SiteMinder’s Hotel Booking Trends report comes following the removal of travel restrictions in mainland China, triggering an acceleration of outbound bookings at the start of 2023.

According to SiteMinder’s most recent bookings data, outbound net reservations from China increased by 37% in February since mid-December 2022, with bookings to properties in Thailand and Vietnam increasing by 86% and 78% respectively. Tourists from China made 155 million outbound trips worth US$255 billion in 2019, making them the largest outbound tourism market globally prior to the pandemic.
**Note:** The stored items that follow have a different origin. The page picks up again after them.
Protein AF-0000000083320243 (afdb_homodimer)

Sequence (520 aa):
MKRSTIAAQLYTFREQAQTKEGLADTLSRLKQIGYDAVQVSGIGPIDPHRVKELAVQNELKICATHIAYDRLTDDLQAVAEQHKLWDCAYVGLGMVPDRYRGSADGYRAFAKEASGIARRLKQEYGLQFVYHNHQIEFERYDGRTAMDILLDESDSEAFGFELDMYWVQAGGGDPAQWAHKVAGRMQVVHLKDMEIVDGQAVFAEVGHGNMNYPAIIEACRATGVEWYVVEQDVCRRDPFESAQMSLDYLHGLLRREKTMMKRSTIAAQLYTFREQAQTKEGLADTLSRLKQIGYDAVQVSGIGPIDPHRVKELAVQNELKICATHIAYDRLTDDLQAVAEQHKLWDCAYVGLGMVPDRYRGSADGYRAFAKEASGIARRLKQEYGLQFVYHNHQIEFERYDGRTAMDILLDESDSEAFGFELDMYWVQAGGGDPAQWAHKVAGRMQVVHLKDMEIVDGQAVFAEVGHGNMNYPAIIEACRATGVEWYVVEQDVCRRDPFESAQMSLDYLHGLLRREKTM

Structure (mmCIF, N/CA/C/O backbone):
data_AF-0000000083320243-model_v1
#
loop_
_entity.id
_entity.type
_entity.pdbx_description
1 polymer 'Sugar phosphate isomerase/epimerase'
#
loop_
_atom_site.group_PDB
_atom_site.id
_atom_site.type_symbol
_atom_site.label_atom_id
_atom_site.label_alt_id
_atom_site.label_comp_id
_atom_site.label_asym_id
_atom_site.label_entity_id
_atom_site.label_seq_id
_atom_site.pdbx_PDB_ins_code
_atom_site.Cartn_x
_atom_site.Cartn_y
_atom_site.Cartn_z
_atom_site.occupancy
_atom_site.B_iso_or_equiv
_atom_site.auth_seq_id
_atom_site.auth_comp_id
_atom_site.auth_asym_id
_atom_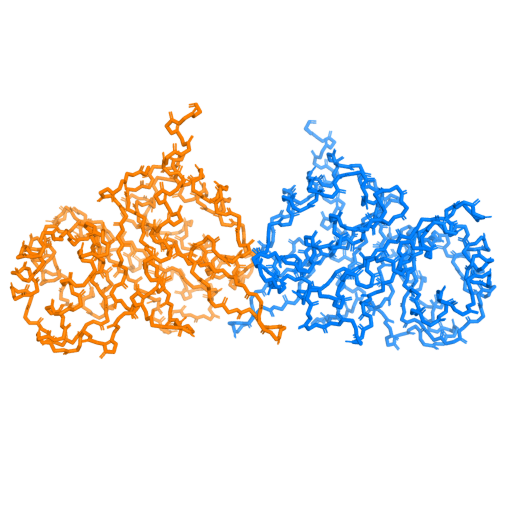site.auth_atom_id
_atom_site.pdbx_PDB_model_num
ATOM 1 N N . MET A 1 1 ? 13.891 -19.203 2.826 1 92.38 1 MET A N 1
ATOM 2 C CA . MET A 1 1 ? 14.242 -18.922 1.438 1 92.38 1 MET A CA 1
ATOM 3 C C . MET A 1 1 ? 15.664 -19.359 1.128 1 92.38 1 MET A C 1
ATOM 5 O O . MET A 1 1 ? 16.578 -19.109 1.909 1 92.38 1 MET A O 1
ATOM 9 N N . LYS A 1 2 ? 15.812 -20.094 0.076 1 93.88 2 LYS A N 1
ATOM 10 C CA . LYS A 1 2 ? 17.109 -20.5 -0.446 1 93.88 2 LYS A CA 1
ATOM 11 C C . LYS A 1 2 ? 17.297 -20.016 -1.88 1 93.88 2 LYS A C 1
ATOM 13 O O . LYS A 1 2 ? 16.344 -19.672 -2.559 1 93.88 2 LYS A O 1
ATOM 18 N N . ARG A 1 3 ? 18.547 -19.969 -2.24 1 94.06 3 ARG A N 1
ATOM 19 C CA . ARG A 1 3 ? 18.844 -19.578 -3.611 1 94.06 3 ARG A CA 1
ATOM 20 C C . ARG A 1 3 ? 18.094 -20.438 -4.613 1 94.06 3 ARG A C 1
ATOM 22 O O . ARG A 1 3 ? 17.609 -19.938 -5.629 1 94.06 3 ARG A O 1
ATOM 29 N N . SER A 1 4 ? 17.938 -21.688 -4.266 1 96 4 SER A N 1
ATOM 30 C CA . SER A 1 4 ? 17.359 -22.656 -5.18 1 96 4 SER A CA 1
ATOM 31 C C . SER A 1 4 ? 15.836 -22.547 -5.23 1 96 4 SER A C 1
ATOM 33 O O . SER A 1 4 ? 15.188 -23.188 -6.055 1 96 4 SER A O 1
ATOM 35 N N . THR A 1 5 ? 15.25 -21.688 -4.359 1 97.81 5 THR A N 1
ATOM 36 C CA . THR A 1 5 ? 13.789 -21.609 -4.316 1 97.81 5 THR A CA 1
ATOM 37 C C . THR A 1 5 ? 13.312 -20.25 -4.809 1 97.81 5 THR A C 1
ATOM 39 O O . THR A 1 5 ? 12.141 -19.906 -4.652 1 97.81 5 THR A O 1
ATOM 42 N N . ILE A 1 6 ? 14.219 -19.5 -5.348 1 98.69 6 ILE A N 1
ATOM 43 C CA . ILE A 1 6 ? 13.852 -18.25 -6.023 1 98.69 6 ILE A CA 1
ATOM 44 C C . ILE A 1 6 ? 13.625 -18.516 -7.508 1 98.69 6 ILE A C 1
ATOM 46 O O . ILE A 1 6 ? 14.461 -19.156 -8.164 1 98.69 6 ILE A O 1
ATOM 50 N N . ALA A 1 7 ? 12.484 -18.125 -7.977 1 98.94 7 ALA A N 1
ATOM 51 C CA . ALA A 1 7 ? 12.109 -18.406 -9.359 1 98.94 7 ALA A CA 1
ATOM 52 C C . ALA A 1 7 ? 11.773 -17.125 -10.109 1 98.94 7 ALA A C 1
ATOM 54 O O . ALA A 1 7 ? 11.562 -16.078 -9.5 1 98.94 7 ALA A O 1
ATOM 55 N N . ALA A 1 8 ? 11.781 -17.188 -11.422 1 98.94 8 ALA A N 1
ATOM 56 C CA . ALA A 1 8 ? 11.312 -16.109 -12.281 1 98.94 8 ALA A CA 1
ATOM 57 C C . ALA A 1 8 ? 9.977 -16.453 -12.922 1 98.94 8 ALA A C 1
ATOM 59 O O . ALA A 1 8 ? 9.797 -17.562 -13.445 1 98.94 8 ALA A O 1
ATOM 60 N N . GLN A 1 9 ? 9.047 -15.57 -12.844 1 98.94 9 GLN A N 1
ATOM 61 C CA . GLN A 1 9 ? 7.766 -15.695 -13.531 1 98.94 9 GLN A CA 1
ATOM 62 C C . GLN A 1 9 ? 7.906 -15.383 -15.016 1 98.94 9 GLN A C 1
ATOM 64 O O . GLN A 1 9 ? 8.211 -14.242 -15.391 1 98.94 9 GLN A O 1
ATOM 69 N N . LEU A 1 10 ? 7.57 -16.281 -15.867 1 98.94 10 LEU A N 1
ATOM 70 C CA . LEU A 1 10 ? 7.855 -16.156 -17.297 1 98.94 10 LEU A CA 1
ATOM 71 C C . LEU A 1 10 ? 6.918 -15.133 -17.938 1 98.94 10 LEU A C 1
ATOM 73 O O . LEU A 1 10 ? 7.191 -14.641 -19.031 1 98.94 10 LEU A O 1
ATOM 77 N N . TYR A 1 11 ? 5.832 -14.812 -17.297 1 98.81 11 TYR A N 1
ATOM 78 C CA . TYR A 1 11 ? 4.988 -13.742 -17.812 1 98.81 11 TYR A CA 1
ATOM 79 C C . TYR A 1 11 ? 5.793 -12.461 -18.016 1 98.81 11 TYR A C 1
ATOM 81 O O . TYR A 1 11 ? 5.508 -11.68 -18.922 1 98.81 11 TYR A O 1
ATOM 89 N N . THR A 1 12 ? 6.773 -12.234 -17.156 1 98.81 12 THR A N 1
ATOM 90 C CA . THR A 1 12 ? 7.652 -11.078 -17.297 1 98.81 12 THR A CA 1
ATOM 91 C C . THR A 1 12 ? 8.312 -11.055 -18.672 1 98.81 12 THR A C 1
ATOM 93 O O . THR A 1 12 ? 8.625 -9.984 -19.188 1 98.81 12 THR A O 1
ATOM 96 N N . PHE A 1 13 ? 8.5 -12.188 -19.297 1 98.81 13 PHE A N 1
ATOM 97 C CA . PHE A 1 13 ? 9.242 -12.359 -20.531 1 98.81 13 PHE A CA 1
ATOM 98 C C . PHE A 1 13 ? 8.305 -12.789 -21.656 1 98.81 13 PHE A C 1
ATOM 100 O O . PHE A 1 13 ? 8.734 -13.453 -22.609 1 98.81 13 PHE A O 1
ATOM 107 N N . ARG A 1 14 ? 7.051 -12.477 -21.562 1 98.44 14 ARG A N 1
ATOM 108 C CA . ARG A 1 14 ? 6.035 -13.023 -22.453 1 98.44 14 ARG A CA 1
ATOM 109 C C . ARG A 1 14 ? 6.293 -12.609 -23.906 1 98.44 14 ARG A C 1
ATOM 111 O O . ARG A 1 14 ? 5.992 -13.359 -24.828 1 98.44 14 ARG A O 1
ATOM 118 N N . GLU A 1 15 ? 6.875 -11.469 -24.141 1 98.06 15 GLU A N 1
ATOM 119 C CA . GLU A 1 15 ? 7.145 -11.023 -25.5 1 98.06 15 GLU A CA 1
ATOM 120 C C . GLU A 1 15 ? 8.273 -11.828 -26.125 1 98.06 15 GLU A C 1
ATOM 122 O O . GLU A 1 15 ? 8.289 -12.039 -27.344 1 98.06 15 GLU A O 1
ATOM 127 N N . GLN A 1 16 ? 9.148 -12.352 -25.281 1 98.06 16 GLN A N 1
ATOM 128 C CA . GLN A 1 16 ? 10.312 -13.086 -25.766 1 98.06 16 GLN A CA 1
ATOM 129 C C . GLN A 1 16 ? 10 -14.578 -25.906 1 98.06 16 GLN A C 1
ATOM 131 O O . GLN A 1 16 ? 10.617 -15.266 -26.719 1 98.06 16 GLN A O 1
ATOM 136 N N . ALA A 1 17 ? 9.031 -15.055 -25.172 1 98.56 17 ALA A N 1
ATOM 137 C CA . ALA A 1 17 ? 8.898 -16.5 -25 1 98.56 17 ALA A CA 1
ATOM 138 C C . ALA A 1 17 ? 7.723 -17.047 -25.781 1 98.56 17 ALA A C 1
ATOM 140 O O . ALA A 1 17 ? 7.078 -18.016 -25.359 1 98.56 17 ALA A O 1
ATOM 141 N N . GLN A 1 18 ? 7.469 -16.484 -26.984 1 98.31 18 GLN A N 1
ATOM 142 C CA . GLN A 1 18 ? 6.277 -16.875 -27.734 1 98.31 18 GLN A CA 1
ATOM 143 C C . GLN A 1 18 ? 6.578 -18.031 -28.688 1 98.31 18 GLN A C 1
ATOM 145 O O . GLN A 1 18 ? 5.664 -18.672 -29.203 1 98.31 18 GLN A O 1
ATOM 150 N N . THR A 1 19 ? 7.863 -18.312 -28.969 1 98.31 19 THR A N 1
ATOM 151 C CA . THR A 1 19 ? 8.289 -19.438 -29.797 1 98.31 19 THR A CA 1
ATOM 152 C C . THR A 1 19 ? 9.203 -20.375 -29.031 1 98.31 19 THR A C 1
ATOM 154 O O . THR A 1 19 ? 9.68 -20.031 -27.938 1 98.31 19 THR A O 1
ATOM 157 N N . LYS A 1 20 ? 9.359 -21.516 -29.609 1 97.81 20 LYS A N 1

James Bishop, vice president of ecosystem and strategic partnerships, SiteMinder, said: “The accommodation sector has remained a strong indicator of traveller confidence over the last three years, and we can see through SiteMinder’s new Hotel Booking Trends analysis that this confidence is certainly starting to embed across key travel markets globally.”

He added that changing traveller trends such as the blend of leisure and business trips and the acceleration of group bookings pave a strong growth opportunity for the accommodation sector within rebounding regional tourism industries.
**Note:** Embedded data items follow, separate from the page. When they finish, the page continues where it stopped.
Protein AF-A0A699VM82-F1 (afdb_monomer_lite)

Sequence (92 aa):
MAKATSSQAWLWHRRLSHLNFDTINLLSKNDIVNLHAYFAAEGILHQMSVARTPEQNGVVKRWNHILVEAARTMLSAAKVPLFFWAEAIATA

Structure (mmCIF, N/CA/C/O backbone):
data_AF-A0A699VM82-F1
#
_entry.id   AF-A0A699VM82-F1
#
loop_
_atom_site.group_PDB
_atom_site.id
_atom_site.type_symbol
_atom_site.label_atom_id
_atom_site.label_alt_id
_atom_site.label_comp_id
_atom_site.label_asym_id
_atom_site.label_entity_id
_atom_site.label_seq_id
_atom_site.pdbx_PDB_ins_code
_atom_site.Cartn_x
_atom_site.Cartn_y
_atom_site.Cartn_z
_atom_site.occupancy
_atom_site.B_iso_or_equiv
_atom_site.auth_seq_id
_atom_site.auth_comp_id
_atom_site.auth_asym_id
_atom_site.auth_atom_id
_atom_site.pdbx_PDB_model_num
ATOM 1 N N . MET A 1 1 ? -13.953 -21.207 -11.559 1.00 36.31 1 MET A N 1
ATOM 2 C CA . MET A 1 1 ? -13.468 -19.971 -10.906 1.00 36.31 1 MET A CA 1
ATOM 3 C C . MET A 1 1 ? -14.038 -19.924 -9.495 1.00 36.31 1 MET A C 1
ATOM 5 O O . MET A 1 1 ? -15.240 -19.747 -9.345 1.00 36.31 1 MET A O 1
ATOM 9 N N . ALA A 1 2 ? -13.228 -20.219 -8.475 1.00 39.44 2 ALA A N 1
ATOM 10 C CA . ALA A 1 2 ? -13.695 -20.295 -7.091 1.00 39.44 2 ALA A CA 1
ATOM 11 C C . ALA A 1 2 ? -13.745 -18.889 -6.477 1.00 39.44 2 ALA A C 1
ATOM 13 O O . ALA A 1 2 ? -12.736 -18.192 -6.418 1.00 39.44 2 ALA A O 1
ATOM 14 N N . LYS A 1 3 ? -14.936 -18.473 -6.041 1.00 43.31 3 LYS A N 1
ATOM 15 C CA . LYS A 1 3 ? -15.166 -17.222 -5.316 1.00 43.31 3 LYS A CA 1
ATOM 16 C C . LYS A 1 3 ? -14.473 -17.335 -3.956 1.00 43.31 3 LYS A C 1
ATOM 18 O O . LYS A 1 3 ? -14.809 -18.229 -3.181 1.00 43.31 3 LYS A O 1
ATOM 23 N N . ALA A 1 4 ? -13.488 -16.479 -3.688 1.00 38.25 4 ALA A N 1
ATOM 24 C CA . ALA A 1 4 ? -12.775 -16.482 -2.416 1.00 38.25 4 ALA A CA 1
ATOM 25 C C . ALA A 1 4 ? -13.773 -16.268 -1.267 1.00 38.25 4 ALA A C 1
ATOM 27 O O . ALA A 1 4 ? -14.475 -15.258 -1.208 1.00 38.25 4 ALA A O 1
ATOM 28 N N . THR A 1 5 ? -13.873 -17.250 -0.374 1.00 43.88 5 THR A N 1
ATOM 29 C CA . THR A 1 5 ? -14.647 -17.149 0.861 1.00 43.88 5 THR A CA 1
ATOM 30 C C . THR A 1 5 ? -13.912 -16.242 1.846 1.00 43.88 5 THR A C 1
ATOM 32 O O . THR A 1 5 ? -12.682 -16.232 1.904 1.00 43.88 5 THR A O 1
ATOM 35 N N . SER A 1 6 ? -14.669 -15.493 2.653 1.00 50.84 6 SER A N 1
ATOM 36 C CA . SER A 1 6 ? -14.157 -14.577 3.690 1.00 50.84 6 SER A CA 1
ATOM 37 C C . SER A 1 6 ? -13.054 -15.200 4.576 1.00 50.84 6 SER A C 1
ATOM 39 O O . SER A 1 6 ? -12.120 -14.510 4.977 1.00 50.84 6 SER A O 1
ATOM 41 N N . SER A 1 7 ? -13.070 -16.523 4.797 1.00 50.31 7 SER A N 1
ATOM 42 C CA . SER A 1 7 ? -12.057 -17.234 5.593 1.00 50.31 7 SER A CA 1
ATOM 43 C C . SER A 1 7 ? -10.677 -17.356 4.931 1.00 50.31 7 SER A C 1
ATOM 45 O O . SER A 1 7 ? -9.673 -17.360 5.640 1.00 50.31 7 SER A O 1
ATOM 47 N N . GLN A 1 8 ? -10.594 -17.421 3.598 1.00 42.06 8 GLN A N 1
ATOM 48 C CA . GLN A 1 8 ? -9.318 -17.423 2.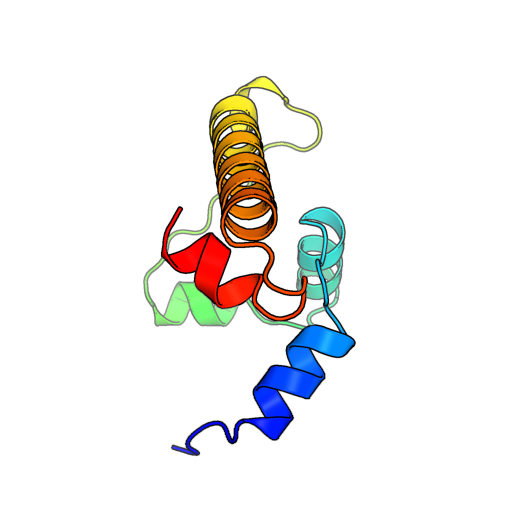872 1.00 42.06 8 GLN A CA 1
ATOM 49 C C . GLN A 1 8 ? -8.659 -16.048 2.972 1.00 42.06 8 GLN A C 1
ATOM 51 O O . GLN A 1 8 ? -7.501 -15.961 3.372 1.00 42.06 8 GLN A O 1
ATOM 56 N N . ALA A 1 9 ? -9.414 -14.977 2.706 1.00 44.25 9 ALA A N 1
ATOM 57 C CA . ALA A 1 9 ? -8.936 -13.600 2.839 1.00 44.25 9 ALA A CA 1
ATOM 58 C C . ALA A 1 9 ? -8.395 -13.313 4.255 1.00 44.25 9 ALA A C 1
ATOM 60 O O . ALA A 1 9 ? -7.310 -12.755 4.403 1.00 44.25 9 ALA A O 1
ATOM 61 N N . TRP A 1 10 ? -9.080 -13.807 5.2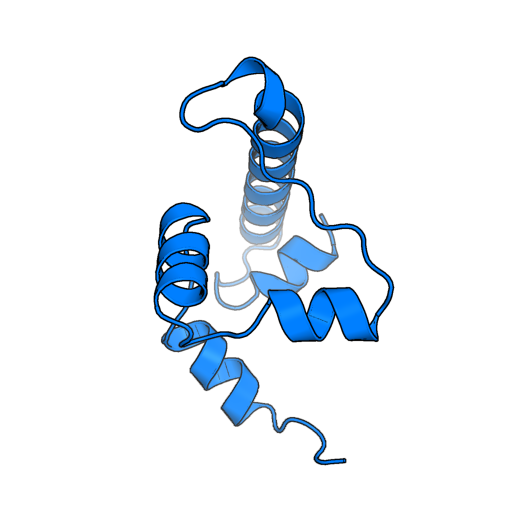93 1.00 53.50 10 TRP A N 1
ATOM 62 C CA . TRP A 1 10 ? -8.622 -13.744 6.687 1.00 53.50 10 TRP A CA 1
ATOM 63 C C . TRP A 1 10 ? -7.334 -14.535 6.966 1.00 53.50 10 TRP A C 1
ATOM 65 O O . TRP A 1 10 ? -6.495 -14.107 7.761 1.00 53.50 10 TRP A O 1
ATOM 75 N N . LEU A 1 11 ? -7.140 -15.680 6.308 1.00 53.66 11 LEU A N 1
ATOM 76 C CA . LEU A 1 11 ? -5.923 -16.489 6.415 1.00 53.66 11 LEU A CA 1
ATOM 77 C C . LEU A 1 11 ? -4.721 -15.791 5.766 1.00 53.66 11 LEU A C 1
ATOM 79 O O . LEU A 1 11 ? -3.628 -15.810 6.333 1.00 53.66 11 LEU A O 1
ATOM 83 N N . TRP A 1 12 ? -4.935 -15.127 4.628 1.00 56.50 12 TRP A N 1
ATOM 84 C CA . TRP A 1 12 ? -3.937 -14.273 3.978 1.00 56.50 12 TRP A CA 1
ATOM 85 C C . TRP A 1 12 ? -3.587 -13.064 4.854 1.00 56.50 12 TRP A C 1
ATOM 87 O O . TRP A 1 12 ? -2.408 -12.812 5.092 1.00 56.50 12 TRP A O 1
ATOM 97 N N . HIS A 1 13 ? -4.587 -12.407 5.447 1.00 48.44 13 HIS A N 1
ATOM 98 C CA . HIS A 1 13 ? -4.393 -11.281 6.366 1.00 48.44 13 HIS A CA 1
ATOM 99 C C . HIS A 1 13 ? -3.628 -11.674 7.647 1.00 48.44 13 HIS A C 1
ATOM 101 O O . HIS A 1 13 ? -2.853 -10.884 8.178 1.00 48.44 13 HIS A O 1
ATOM 107 N N . ARG A 1 14 ? -3.800 -12.906 8.151 1.00 58.06 14 ARG A N 1
ATOM 108 C CA . ARG A 1 14 ? -3.097 -13.411 9.347 1.00 58.06 14 ARG A CA 1
ATOM 109 C C . ARG A 1 14 ? -1.692 -13.941 9.048 1.00 58.06 14 ARG A C 1
ATOM 111 O O . ARG A 1 14 ? -0.812 -13.818 9.894 1.00 58.06 14 ARG A O 1
ATOM 118 N N . ARG A 1 15 ? -1.473 -14.541 7.872 1.00 56.50 15 ARG A N 1
ATOM 119 C CA . ARG A 1 15 ? -0.159 -15.066 7.453 1.00 56.50 15 ARG A CA 1
ATOM 120 C C . ARG A 1 15 ? 0.788 -13.972 6.981 1.00 56.50 15 ARG A C 1
ATOM 122 O O . ARG A 1 15 ? 1.987 -14.078 7.204 1.00 56.50 15 ARG A O 1
ATOM 129 N N . LEU A 1 16 ? 0.254 -12.958 6.308 1.00 53.44 16 LEU A N 1
ATOM 130 C CA . LEU A 1 16 ? 1.039 -12.002 5.533 1.00 53.44 16 LEU A CA 1
ATOM 131 C C . LEU A 1 16 ? 0.841 -10.559 5.992 1.00 53.44 16 LEU A C 1
ATOM 133 O O . LEU A 1 16 ? 1.089 -9.666 5.190 1.00 53.44 16 LEU A O 1
ATOM 137 N N . SER A 1 17 ? 0.378 -10.348 7.234 1.00 58.97 17 SER A N 1
ATOM 138 C CA . SER A 1 17 ? -0.319 -9.135 7.704 1.00 58.97 17 SER A CA 1
ATOM 139 C C . SER A 1 17 ? 0.267 -7.792 7.282 1.00 58.97 17 SER A C 1
ATOM 141 O O . SER A 1 17 ? -0.475 -6.824 7.238 1.00 58.97 17 SER A O 1
ATOM 143 N N . HIS A 1 18 ? 1.551 -7.724 6.945 1.00 64.38 18 HIS A N 1
ATOM 144 C CA . HIS A 1 18 ? 2.133 -6.668 6.133 1.00 64.38 18 HIS A CA 1
ATOM 145 C C . HIS A 1 18 ? 3.486 -7.163 5.593 1.00 64.38 18 HIS A C 1
ATOM 147 O O . HIS A 1 18 ? 4.538 -6.847 6.151 1.00 64.38 18 HIS A O 1
ATOM 153 N N . LEU A 1 19 ? 3.497 -8.002 4.549 1.00 61.53 19 LEU A N 1
ATOM 154 C CA . LEU A 1 19 ? 4.766 -8.392 3.928 1.00 61.53 19 LEU A CA 1
ATOM 155 C C . LEU A 1 19 ? 5.496 -7.141 3.431 1.00 61.53 19 LEU A C 1
ATOM 157 O O . LEU A 1 19 ? 5.002 -6.414 2.570 1.00 61.53 19 LEU A O 1
ATOM 161 N N . ASN A 1 20 ? 6.693 -6.906 3.968 1.00 61.22 20 ASN A N 1
ATOM 162 C CA . ASN A 1 20 ? 7.599 -5.912 3.416 1.00 61.22 20 ASN A CA 1
ATOM 163 C C . ASN A 1 20 ? 7.932 -6.300 1.965 1.00 61.22 20 ASN A C 1
ATOM 165 O O . ASN A 1 20 ? 8.007 -7.484 1.621 1.00 61.22 20 ASN A O 1
ATOM 169 N N . PHE A 1 21 ? 8.183 -5.301 1.124 1.00 61.38 21 PHE A N 1
ATOM 170 C CA . PHE A 1 21 ? 8.611 -5.480 -0.257 1.00 61.38 21 PHE A CA 1
ATOM 171 C C . PHE A 1 21 ? 9.828 -6.411 -0.370 1.00 61.38 21 PHE A C 1
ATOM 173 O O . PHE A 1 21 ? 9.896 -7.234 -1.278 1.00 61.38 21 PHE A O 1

“Our new Hotel Booking Trends analysis shows a clear shift in the accommodation industry toward a holistic hotel commerce strategy that ensures hotels are able to attract the right guests at the right time. From our Top 12 lists, we see hoteliers globally adopting new and established channels — both direct and indirect — to truly optimise their distribution approach, allowing hoteliers to be seen and booked according to evolving seasonality and changing traveller preferences,” Bishop said.

The new data demonstrates the global traveller sentiment reported in SiteMinder’s 2022 Changing Traveller Report, in which the majority of travellers surveyed reported they did not expect their travel plans to be held back by rising inflation, with 87% of travellers saying they are happier when they are anticipating travel, and 85% of travellers comfortable spending additional money on extras during their next stay. In the ‘new normal’ of travel, 80% of travellers said it was important to have the flexibility to easily modify or freely cancel their reservation.

Bishop noted: “Hotel businesses are certainly showing an openness to employ a broader, multi-channel approach as a way of connecting with more traveller segments, which reflect new expanded, multi-channel traveller booking preferences and a much more competitive hotel booking landscape online.”